[Opening Data supplied section]

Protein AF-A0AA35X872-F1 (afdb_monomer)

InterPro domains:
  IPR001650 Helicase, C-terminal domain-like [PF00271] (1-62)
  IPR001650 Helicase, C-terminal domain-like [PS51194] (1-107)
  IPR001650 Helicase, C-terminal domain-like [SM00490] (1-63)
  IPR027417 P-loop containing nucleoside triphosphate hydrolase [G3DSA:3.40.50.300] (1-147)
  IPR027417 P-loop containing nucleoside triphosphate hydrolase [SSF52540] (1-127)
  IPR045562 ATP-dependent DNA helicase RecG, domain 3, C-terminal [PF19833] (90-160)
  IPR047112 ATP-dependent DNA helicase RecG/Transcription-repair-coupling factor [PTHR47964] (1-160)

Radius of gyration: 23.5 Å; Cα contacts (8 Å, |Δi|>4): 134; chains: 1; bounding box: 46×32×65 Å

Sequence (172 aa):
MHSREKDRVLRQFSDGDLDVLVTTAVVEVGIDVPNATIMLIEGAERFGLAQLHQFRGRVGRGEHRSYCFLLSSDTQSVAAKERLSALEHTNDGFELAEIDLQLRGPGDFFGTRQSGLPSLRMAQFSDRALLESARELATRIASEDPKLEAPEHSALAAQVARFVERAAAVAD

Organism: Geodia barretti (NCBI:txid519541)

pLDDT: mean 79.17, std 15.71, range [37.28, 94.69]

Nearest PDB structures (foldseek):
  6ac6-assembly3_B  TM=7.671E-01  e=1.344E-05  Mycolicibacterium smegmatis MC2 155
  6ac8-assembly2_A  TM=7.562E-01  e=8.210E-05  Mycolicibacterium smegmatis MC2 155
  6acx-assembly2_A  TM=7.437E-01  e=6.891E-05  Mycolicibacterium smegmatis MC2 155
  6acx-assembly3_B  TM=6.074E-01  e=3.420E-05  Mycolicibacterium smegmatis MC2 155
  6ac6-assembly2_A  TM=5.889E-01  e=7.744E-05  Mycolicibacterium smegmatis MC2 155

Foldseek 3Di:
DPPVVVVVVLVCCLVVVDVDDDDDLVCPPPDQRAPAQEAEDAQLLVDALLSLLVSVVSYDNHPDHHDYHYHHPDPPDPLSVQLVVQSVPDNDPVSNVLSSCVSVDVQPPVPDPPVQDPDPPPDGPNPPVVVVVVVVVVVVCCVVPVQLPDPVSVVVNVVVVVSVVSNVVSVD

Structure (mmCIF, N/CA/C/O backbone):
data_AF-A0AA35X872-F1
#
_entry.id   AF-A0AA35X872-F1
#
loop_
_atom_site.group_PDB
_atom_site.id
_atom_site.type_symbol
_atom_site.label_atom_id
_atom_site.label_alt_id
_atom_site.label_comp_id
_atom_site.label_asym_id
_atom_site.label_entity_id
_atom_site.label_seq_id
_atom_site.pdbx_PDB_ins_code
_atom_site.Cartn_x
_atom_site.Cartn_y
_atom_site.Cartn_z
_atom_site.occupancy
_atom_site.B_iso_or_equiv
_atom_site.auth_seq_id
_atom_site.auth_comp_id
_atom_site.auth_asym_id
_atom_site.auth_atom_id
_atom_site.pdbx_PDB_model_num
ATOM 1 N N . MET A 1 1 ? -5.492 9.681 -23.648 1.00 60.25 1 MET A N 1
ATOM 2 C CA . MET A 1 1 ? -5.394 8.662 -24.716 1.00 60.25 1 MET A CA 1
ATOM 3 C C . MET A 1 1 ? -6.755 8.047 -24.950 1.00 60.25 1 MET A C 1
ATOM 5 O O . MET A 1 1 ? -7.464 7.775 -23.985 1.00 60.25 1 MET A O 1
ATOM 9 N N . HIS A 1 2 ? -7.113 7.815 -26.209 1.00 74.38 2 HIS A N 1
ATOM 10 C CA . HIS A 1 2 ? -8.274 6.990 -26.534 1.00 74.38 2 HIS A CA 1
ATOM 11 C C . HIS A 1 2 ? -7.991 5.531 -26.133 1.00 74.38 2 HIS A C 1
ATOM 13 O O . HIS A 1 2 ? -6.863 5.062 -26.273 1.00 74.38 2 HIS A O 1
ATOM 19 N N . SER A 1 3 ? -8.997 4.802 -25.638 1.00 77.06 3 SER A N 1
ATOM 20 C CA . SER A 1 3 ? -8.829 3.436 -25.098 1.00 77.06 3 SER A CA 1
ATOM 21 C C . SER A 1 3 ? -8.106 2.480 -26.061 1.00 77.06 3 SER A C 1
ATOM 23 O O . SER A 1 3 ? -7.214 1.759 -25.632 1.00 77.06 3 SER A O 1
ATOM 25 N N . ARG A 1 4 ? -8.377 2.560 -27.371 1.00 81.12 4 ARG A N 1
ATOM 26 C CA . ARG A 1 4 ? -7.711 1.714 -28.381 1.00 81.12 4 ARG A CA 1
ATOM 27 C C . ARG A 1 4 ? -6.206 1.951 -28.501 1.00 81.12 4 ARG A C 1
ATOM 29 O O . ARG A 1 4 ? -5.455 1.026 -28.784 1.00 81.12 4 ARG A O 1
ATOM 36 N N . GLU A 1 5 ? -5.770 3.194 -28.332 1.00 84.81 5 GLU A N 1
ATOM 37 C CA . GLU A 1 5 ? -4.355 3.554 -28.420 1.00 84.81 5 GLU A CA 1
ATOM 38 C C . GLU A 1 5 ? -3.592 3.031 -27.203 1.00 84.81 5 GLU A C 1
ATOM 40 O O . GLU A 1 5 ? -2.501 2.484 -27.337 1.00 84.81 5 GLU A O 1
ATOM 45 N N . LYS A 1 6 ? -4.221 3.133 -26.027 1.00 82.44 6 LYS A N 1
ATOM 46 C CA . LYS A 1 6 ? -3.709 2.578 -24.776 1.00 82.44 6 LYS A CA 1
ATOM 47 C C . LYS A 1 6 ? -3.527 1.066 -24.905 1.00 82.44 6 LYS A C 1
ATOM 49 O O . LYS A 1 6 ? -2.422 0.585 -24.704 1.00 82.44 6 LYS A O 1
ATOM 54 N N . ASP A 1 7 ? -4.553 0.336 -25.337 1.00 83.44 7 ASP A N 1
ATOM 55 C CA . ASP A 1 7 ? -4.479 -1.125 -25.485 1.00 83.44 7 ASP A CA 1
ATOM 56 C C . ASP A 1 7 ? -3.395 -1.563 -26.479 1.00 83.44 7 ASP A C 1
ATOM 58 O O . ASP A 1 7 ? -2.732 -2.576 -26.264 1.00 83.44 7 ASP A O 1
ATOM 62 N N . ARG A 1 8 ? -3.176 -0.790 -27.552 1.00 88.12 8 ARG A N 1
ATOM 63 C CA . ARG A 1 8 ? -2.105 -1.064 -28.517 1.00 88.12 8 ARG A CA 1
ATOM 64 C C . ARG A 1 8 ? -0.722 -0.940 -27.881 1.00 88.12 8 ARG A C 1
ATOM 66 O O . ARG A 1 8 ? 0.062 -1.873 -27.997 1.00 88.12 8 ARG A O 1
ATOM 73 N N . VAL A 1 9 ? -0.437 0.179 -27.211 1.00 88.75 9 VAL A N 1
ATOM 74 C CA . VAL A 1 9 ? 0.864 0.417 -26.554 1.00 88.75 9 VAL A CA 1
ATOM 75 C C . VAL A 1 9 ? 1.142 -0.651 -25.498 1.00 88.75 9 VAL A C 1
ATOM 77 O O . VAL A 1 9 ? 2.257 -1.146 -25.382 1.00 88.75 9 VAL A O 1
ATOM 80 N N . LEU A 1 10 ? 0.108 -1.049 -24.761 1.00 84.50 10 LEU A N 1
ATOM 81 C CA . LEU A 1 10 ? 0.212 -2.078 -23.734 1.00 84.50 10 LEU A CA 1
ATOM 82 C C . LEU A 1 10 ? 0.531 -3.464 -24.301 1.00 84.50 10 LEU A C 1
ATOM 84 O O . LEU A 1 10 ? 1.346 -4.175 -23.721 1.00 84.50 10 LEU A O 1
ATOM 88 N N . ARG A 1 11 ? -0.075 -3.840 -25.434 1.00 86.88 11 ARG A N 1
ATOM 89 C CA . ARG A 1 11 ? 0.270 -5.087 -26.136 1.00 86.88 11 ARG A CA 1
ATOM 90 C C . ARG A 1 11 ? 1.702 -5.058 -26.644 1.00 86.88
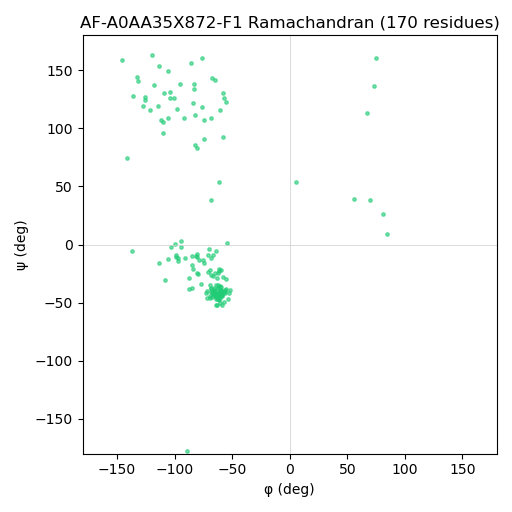 11 ARG A C 1
ATOM 92 O O . ARG A 1 11 ? 2.443 -5.978 -26.355 1.00 86.88 11 ARG A O 1
ATOM 99 N N . GLN A 1 12 ? 2.108 -3.966 -27.289 1.00 89.62 12 GLN A N 1
ATOM 100 C CA . GLN A 1 12 ? 3.480 -3.802 -27.775 1.00 89.62 12 GLN A CA 1
ATOM 101 C C . GLN A 1 12 ? 4.511 -3.925 -26.642 1.00 89.62 12 GLN A C 1
ATOM 103 O O . GLN A 1 12 ? 5.533 -4.579 -26.804 1.00 89.62 12 GLN A O 1
ATOM 108 N N . PHE A 1 13 ? 4.228 -3.357 -25.468 1.00 88.06 13 PHE A N 1
ATOM 109 C CA . PHE A 1 13 ? 5.081 -3.535 -24.291 1.00 88.06 13 PHE A CA 1
ATOM 110 C C . PHE A 1 13 ? 5.088 -4.984 -23.775 1.00 88.06 13 PHE A C 1
ATOM 112 O O . PHE A 1 13 ? 6.142 -5.517 -23.445 1.00 88.06 13 PHE A O 1
ATOM 119 N N . SER A 1 14 ? 3.931 -5.649 -23.739 1.00 84.50 14 SER A N 1
ATOM 120 C CA . SER A 1 14 ? 3.834 -7.054 -23.319 1.00 84.50 14 SER A CA 1
ATOM 121 C C . SER A 1 14 ? 4.542 -8.022 -24.274 1.00 84.50 14 SER A C 1
ATOM 123 O O . SER A 1 14 ? 5.134 -8.999 -23.817 1.00 84.50 14 SER A O 1
ATOM 125 N N . ASP A 1 15 ? 4.471 -7.759 -25.578 1.00 87.31 15 ASP A N 1
ATOM 126 C CA . ASP A 1 15 ? 5.043 -8.594 -26.639 1.00 87.31 15 ASP A CA 1
ATOM 127 C C . ASP A 1 15 ? 6.556 -8.349 -26.821 1.00 87.31 15 ASP A C 1
ATOM 129 O O . ASP A 1 15 ? 7.225 -9.102 -27.526 1.00 87.31 15 ASP A O 1
ATOM 133 N N . GLY A 1 16 ? 7.114 -7.332 -26.150 1.00 86.94 16 GLY A N 1
ATOM 134 C CA . GLY A 1 16 ? 8.530 -6.963 -26.234 1.00 86.94 16 GLY A CA 1
ATOM 135 C C . GLY A 1 16 ? 8.877 -6.047 -27.412 1.00 86.94 16 GLY A C 1
ATOM 136 O O . GLY A 1 16 ? 10.050 -5.782 -27.646 1.00 86.94 16 GLY A O 1
ATOM 137 N N . ASP A 1 17 ? 7.878 -5.525 -28.130 1.00 90.94 17 ASP A N 1
ATOM 138 C CA . ASP A 1 17 ? 8.074 -4.501 -29.167 1.00 90.94 17 ASP A CA 1
ATOM 139 C C . ASP A 1 17 ? 8.488 -3.143 -28.567 1.00 90.94 17 ASP A C 1
ATOM 141 O O . ASP A 1 17 ? 9.022 -2.280 -29.268 1.00 90.94 17 ASP A O 1
ATOM 145 N N . LEU A 1 18 ? 8.189 -2.922 -27.282 1.00 90.44 18 LEU A N 1
ATOM 146 C CA . LEU A 1 18 ? 8.608 -1.756 -26.509 1.00 90.44 18 LEU A CA 1
ATOM 147 C C . LEU A 1 18 ? 9.327 -2.209 -25.241 1.00 90.44 18 LEU A C 1
ATOM 149 O O . LEU A 1 18 ? 8.756 -2.936 -24.434 1.00 90.44 18 LEU A O 1
ATOM 153 N N . ASP A 1 19 ? 10.531 -1.688 -25.018 1.00 89.69 19 ASP A N 1
ATOM 154 C CA . ASP A 1 19 ? 11.320 -2.001 -23.820 1.00 89.69 19 ASP A CA 1
ATOM 155 C C . ASP A 1 19 ? 10.892 -1.189 -22.587 1.00 89.69 19 ASP A C 1
ATOM 157 O O . ASP A 1 19 ? 11.140 -1.585 -21.448 1.00 89.69 19 ASP A O 1
ATOM 161 N N . VAL A 1 20 ? 10.274 -0.018 -22.797 1.00 90.88 20 VAL A N 1
ATOM 162 C CA . VAL A 1 20 ? 9.954 0.941 -21.729 1.00 90.88 20 VAL A CA 1
ATOM 163 C C . VAL A 1 20 ? 8.539 1.485 -21.887 1.00 90.88 20 VAL A C 1
ATOM 165 O O . VAL A 1 20 ? 8.176 2.033 -22.929 1.00 90.88 20 VAL A O 1
ATOM 168 N N . LEU A 1 21 ? 7.760 1.402 -20.806 1.00 89.12 21 LEU A N 1
ATOM 169 C CA . LEU A 1 21 ? 6.429 1.988 -20.689 1.00 89.12 21 LEU A CA 1
ATOM 170 C C . LEU A 1 21 ? 6.425 3.088 -19.623 1.00 89.12 21 LEU A C 1
ATOM 172 O O . LEU A 1 21 ? 6.652 2.823 -18.445 1.00 89.12 21 LEU A O 1
ATOM 176 N N . VAL A 1 22 ? 6.103 4.317 -20.028 1.00 89.75 22 VAL A N 1
ATOM 177 C CA . VAL A 1 22 ? 5.935 5.457 -19.114 1.00 89.75 22 VAL A CA 1
ATOM 178 C C . VAL A 1 22 ? 4.448 5.739 -18.937 1.00 89.75 22 VAL A C 1
ATOM 180 O O . VAL A 1 22 ? 3.722 5.926 -19.913 1.00 89.75 22 VAL A O 1
ATOM 183 N N . THR A 1 23 ? 3.977 5.773 -17.691 1.00 85.81 23 THR A N 1
ATOM 184 C CA . THR A 1 23 ? 2.559 5.978 -17.376 1.00 85.81 23 THR A CA 1
ATOM 185 C C . THR A 1 23 ? 2.367 6.768 -16.086 1.00 85.81 23 THR A C 1
ATOM 187 O O . THR A 1 23 ? 3.240 6.808 -15.225 1.00 85.81 23 THR A O 1
ATOM 190 N N . THR A 1 24 ? 1.193 7.379 -15.932 1.00 85.62 24 THR A N 1
ATOM 191 C CA . THR A 1 24 ? 0.754 7.969 -14.664 1.00 85.62 24 THR A CA 1
ATOM 192 C C . THR A 1 24 ? 0.084 6.920 -13.774 1.00 85.62 24 THR A C 1
ATOM 194 O O . THR A 1 24 ? -0.461 5.925 -14.259 1.00 85.62 24 THR A O 1
ATOM 197 N N . ALA A 1 25 ? 0.079 7.165 -12.461 1.00 71.88 25 ALA A N 1
ATOM 198 C CA . ALA A 1 25 ? -0.472 6.251 -11.455 1.00 71.88 25 ALA A CA 1
ATOM 199 C C . ALA A 1 25 ? -1.980 5.966 -11.597 1.00 71.88 25 ALA A C 1
ATOM 201 O O . ALA A 1 25 ? -2.454 4.928 -11.147 1.00 71.88 25 ALA A O 1
ATOM 202 N N . VAL A 1 26 ? -2.729 6.859 -12.258 1.00 58.75 26 VAL A N 1
ATOM 203 C CA . VAL A 1 26 ? -4.174 6.704 -12.533 1.00 58.75 26 VAL A CA 1
ATOM 204 C C . VAL A 1 26 ? -4.441 5.616 -13.584 1.00 58.75 26 VAL A C 1
ATOM 206 O O . VAL A 1 26 ? -5.575 5.191 -13.798 1.00 58.75 26 VAL A O 1
ATOM 209 N N . VAL A 1 27 ? -3.401 5.102 -14.239 1.00 52.44 27 VAL A N 1
ATOM 210 C CA . VAL A 1 27 ? -3.528 3.942 -15.113 1.00 52.44 27 VAL A CA 1
ATOM 211 C C . VAL A 1 27 ? -3.483 2.670 -14.264 1.00 52.44 27 VAL A C 1
ATOM 213 O O . VAL A 1 27 ? -2.465 1.996 -14.097 1.00 52.44 27 VAL A O 1
ATOM 216 N N . GLU A 1 28 ? -4.665 2.317 -13.773 1.00 52.56 28 GLU A N 1
ATOM 217 C CA . GLU A 1 28 ? -5.037 1.074 -13.088 1.00 52.56 28 GLU A CA 1
ATOM 218 C C . GLU A 1 28 ? -5.011 -0.157 -14.031 1.00 52.56 28 GLU A C 1
ATOM 220 O O . GLU A 1 28 ? -5.864 -1.034 -14.013 1.00 52.56 28 GLU A O 1
ATOM 225 N N . VAL A 1 29 ? -4.029 -0.188 -14.930 1.00 52.94 29 VAL A N 1
ATOM 226 C CA . VAL A 1 29 ? -3.758 -1.238 -15.916 1.00 52.94 29 VAL A CA 1
ATOM 227 C C . VAL A 1 29 ? -3.534 -2.602 -15.267 1.00 52.94 29 VAL A C 1
ATOM 229 O O . VAL A 1 29 ? -2.389 -2.843 -14.901 1.00 52.94 29 VAL A O 1
ATOM 232 N N . GLY A 1 30 ? -4.543 -3.461 -15.089 1.00 57.34 30 GLY A N 1
ATOM 233 C CA . GLY A 1 30 ? -4.427 -4.885 -14.725 1.00 57.34 30 GLY A CA 1
ATOM 234 C C . GLY A 1 30 ? -3.655 -5.726 -15.751 1.00 57.34 30 GLY A C 1
ATOM 235 O O . GLY A 1 30 ? -4.164 -6.710 -16.274 1.00 57.34 30 GLY A O 1
ATOM 236 N N . ILE A 1 31 ? -2.442 -5.291 -16.070 1.00 61.81 31 ILE A N 1
ATOM 237 C CA . ILE A 1 31 ? -1.541 -5.887 -17.042 1.00 61.81 31 ILE A CA 1
ATOM 238 C C . ILE A 1 31 ? -0.423 -6.485 -16.226 1.00 61.81 31 ILE A C 1
ATOM 240 O O . ILE A 1 31 ? 0.407 -5.788 -15.640 1.00 61.81 31 ILE A O 1
ATOM 244 N N . ASP A 1 32 ? -0.485 -7.795 -16.150 1.00 64.69 32 ASP A N 1
ATOM 245 C CA . ASP A 1 32 ? 0.606 -8.607 -15.684 1.00 64.69 32 ASP A CA 1
ATOM 246 C C . ASP A 1 32 ? 1.553 -8.793 -16.870 1.00 64.69 32 ASP A C 1
ATOM 248 O O . ASP A 1 32 ? 1.162 -9.396 -17.870 1.00 64.69 32 ASP A O 1
ATOM 252 N N . VAL A 1 33 ? 2.745 -8.199 -16.805 1.00 69.56 33 VAL A N 1
ATOM 253 C CA . VAL A 1 33 ? 3.786 -8.383 -17.823 1.00 69.56 33 VAL A CA 1
ATOM 254 C C . VAL A 1 33 ? 4.895 -9.207 -17.174 1.00 69.56 33 VAL A C 1
ATOM 256 O O . VAL A 1 33 ? 5.753 -8.633 -16.502 1.00 69.56 33 VAL A O 1
ATOM 259 N N . PRO A 1 34 ? 4.914 -10.542 -17.358 1.00 68.88 34 PRO A N 1
ATOM 260 C CA . PRO A 1 34 ? 5.880 -11.419 -16.692 1.00 68.88 34 PRO A CA 1
ATOM 261 C C . PRO A 1 34 ? 7.340 -11.056 -16.989 1.00 68.88 34 PRO A C 1
ATOM 263 O O . PRO A 1 34 ? 8.218 -11.287 -16.160 1.00 68.88 34 PRO A O 1
ATOM 266 N N . ASN A 1 35 ? 7.584 -10.453 -18.157 1.00 73.06 35 ASN A N 1
ATOM 267 C CA . ASN A 1 35 ? 8.904 -10.025 -18.618 1.00 73.06 35 ASN A CA 1
ATOM 268 C C . ASN A 1 35 ? 9.352 -8.670 -18.043 1.00 73.06 35 ASN A C 1
ATOM 270 O O . ASN A 1 35 ? 10.512 -8.296 -18.210 1.00 73.06 35 ASN A O 1
ATOM 274 N N . ALA A 1 36 ? 8.475 -7.921 -17.370 1.00 83.19 36 ALA A N 1
ATOM 275 C CA . ALA A 1 36 ? 8.850 -6.653 -16.762 1.00 83.19 36 ALA A CA 1
ATOM 276 C C . ALA A 1 36 ? 9.677 -6.907 -15.491 1.00 83.19 36 ALA A C 1
ATOM 278 O O . ALA A 1 36 ? 9.158 -7.325 -14.453 1.00 83.19 36 ALA A O 1
ATOM 279 N N . THR A 1 37 ? 10.980 -6.641 -15.578 1.00 88.50 37 THR A N 1
ATOM 280 C CA . THR A 1 37 ? 11.935 -6.858 -14.481 1.00 88.50 37 THR A CA 1
ATOM 281 C C . THR A 1 37 ? 12.228 -5.600 -13.668 1.00 88.50 37 THR A C 1
ATOM 283 O O . THR A 1 37 ? 12.780 -5.695 -12.573 1.00 88.50 37 THR A O 1
ATOM 286 N N . ILE A 1 38 ? 11.867 -4.414 -14.165 1.00 91.75 38 ILE A N 1
ATOM 287 C CA . ILE A 1 38 ? 12.148 -3.135 -13.503 1.00 91.75 38 ILE A CA 1
ATOM 288 C C . ILE A 1 38 ? 10.852 -2.342 -13.333 1.00 91.75 38 ILE A C 1
ATOM 290 O O . ILE A 1 38 ? 10.161 -2.045 -14.304 1.00 91.75 38 ILE A O 1
ATOM 294 N N . MET A 1 39 ? 10.558 -1.958 -12.091 1.00 91.75 39 MET A N 1
ATOM 295 C CA . MET A 1 39 ? 9.559 -0.951 -11.739 1.00 91.75 39 MET A CA 1
ATOM 296 C C . MET A 1 39 ? 10.281 0.300 -11.240 1.00 91.75 39 MET A C 1
ATOM 298 O O . MET A 1 39 ? 11.146 0.203 -10.372 1.00 91.75 39 MET A O 1
ATOM 302 N N . LEU A 1 40 ? 9.925 1.472 -11.759 1.00 94.00 40 LEU A N 1
ATOM 303 C CA . LEU A 1 40 ? 10.454 2.757 -11.304 1.00 94.00 40 LEU A CA 1
ATOM 304 C C . LEU A 1 40 ? 9.282 3.677 -10.983 1.00 94.00 40 LEU A C 1
ATOM 306 O O . LEU A 1 40 ? 8.461 3.972 -11.849 1.00 94.00 40 LEU A O 1
ATOM 310 N N . ILE A 1 41 ? 9.204 4.113 -9.728 1.00 92.62 41 ILE A N 1
ATOM 311 C CA . ILE A 1 41 ? 8.121 4.957 -9.225 1.00 92.62 41 ILE 
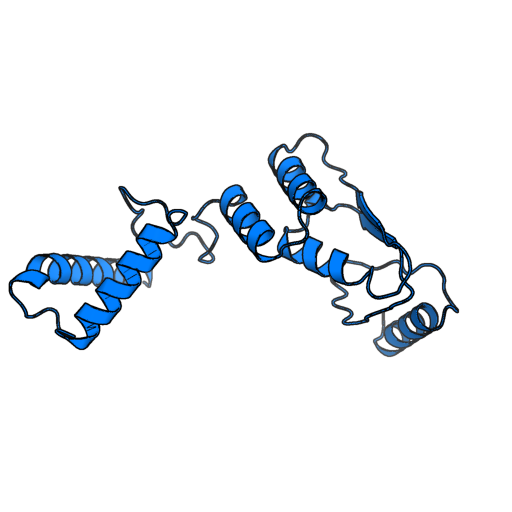A CA 1
ATOM 312 C C . ILE A 1 41 ? 8.703 6.328 -8.904 1.00 92.62 41 ILE A C 1
ATOM 314 O O . ILE A 1 41 ? 9.428 6.493 -7.923 1.00 92.62 41 ILE A O 1
ATOM 318 N N . GLU A 1 42 ? 8.381 7.309 -9.742 1.00 93.12 42 GLU A N 1
ATOM 319 C CA . GLU A 1 42 ? 8.739 8.708 -9.521 1.00 93.12 42 GLU A CA 1
ATOM 320 C C . GLU A 1 42 ? 7.735 9.393 -8.584 1.00 93.12 42 GLU A C 1
ATOM 322 O O . GLU A 1 42 ? 6.520 9.256 -8.748 1.00 93.12 42 GLU A O 1
ATOM 327 N N . GLY A 1 43 ? 8.239 10.132 -7.592 1.00 91.75 43 GLY A N 1
ATOM 328 C CA . GLY A 1 43 ? 7.401 10.777 -6.582 1.00 91.75 43 GLY A CA 1
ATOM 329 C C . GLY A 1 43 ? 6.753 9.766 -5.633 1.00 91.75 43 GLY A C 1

[Closing Data supplied section]

▶ [Task description] Give the number of lines in the entries above that include the word "containing", and nothing more.

▶ [Task answer] 2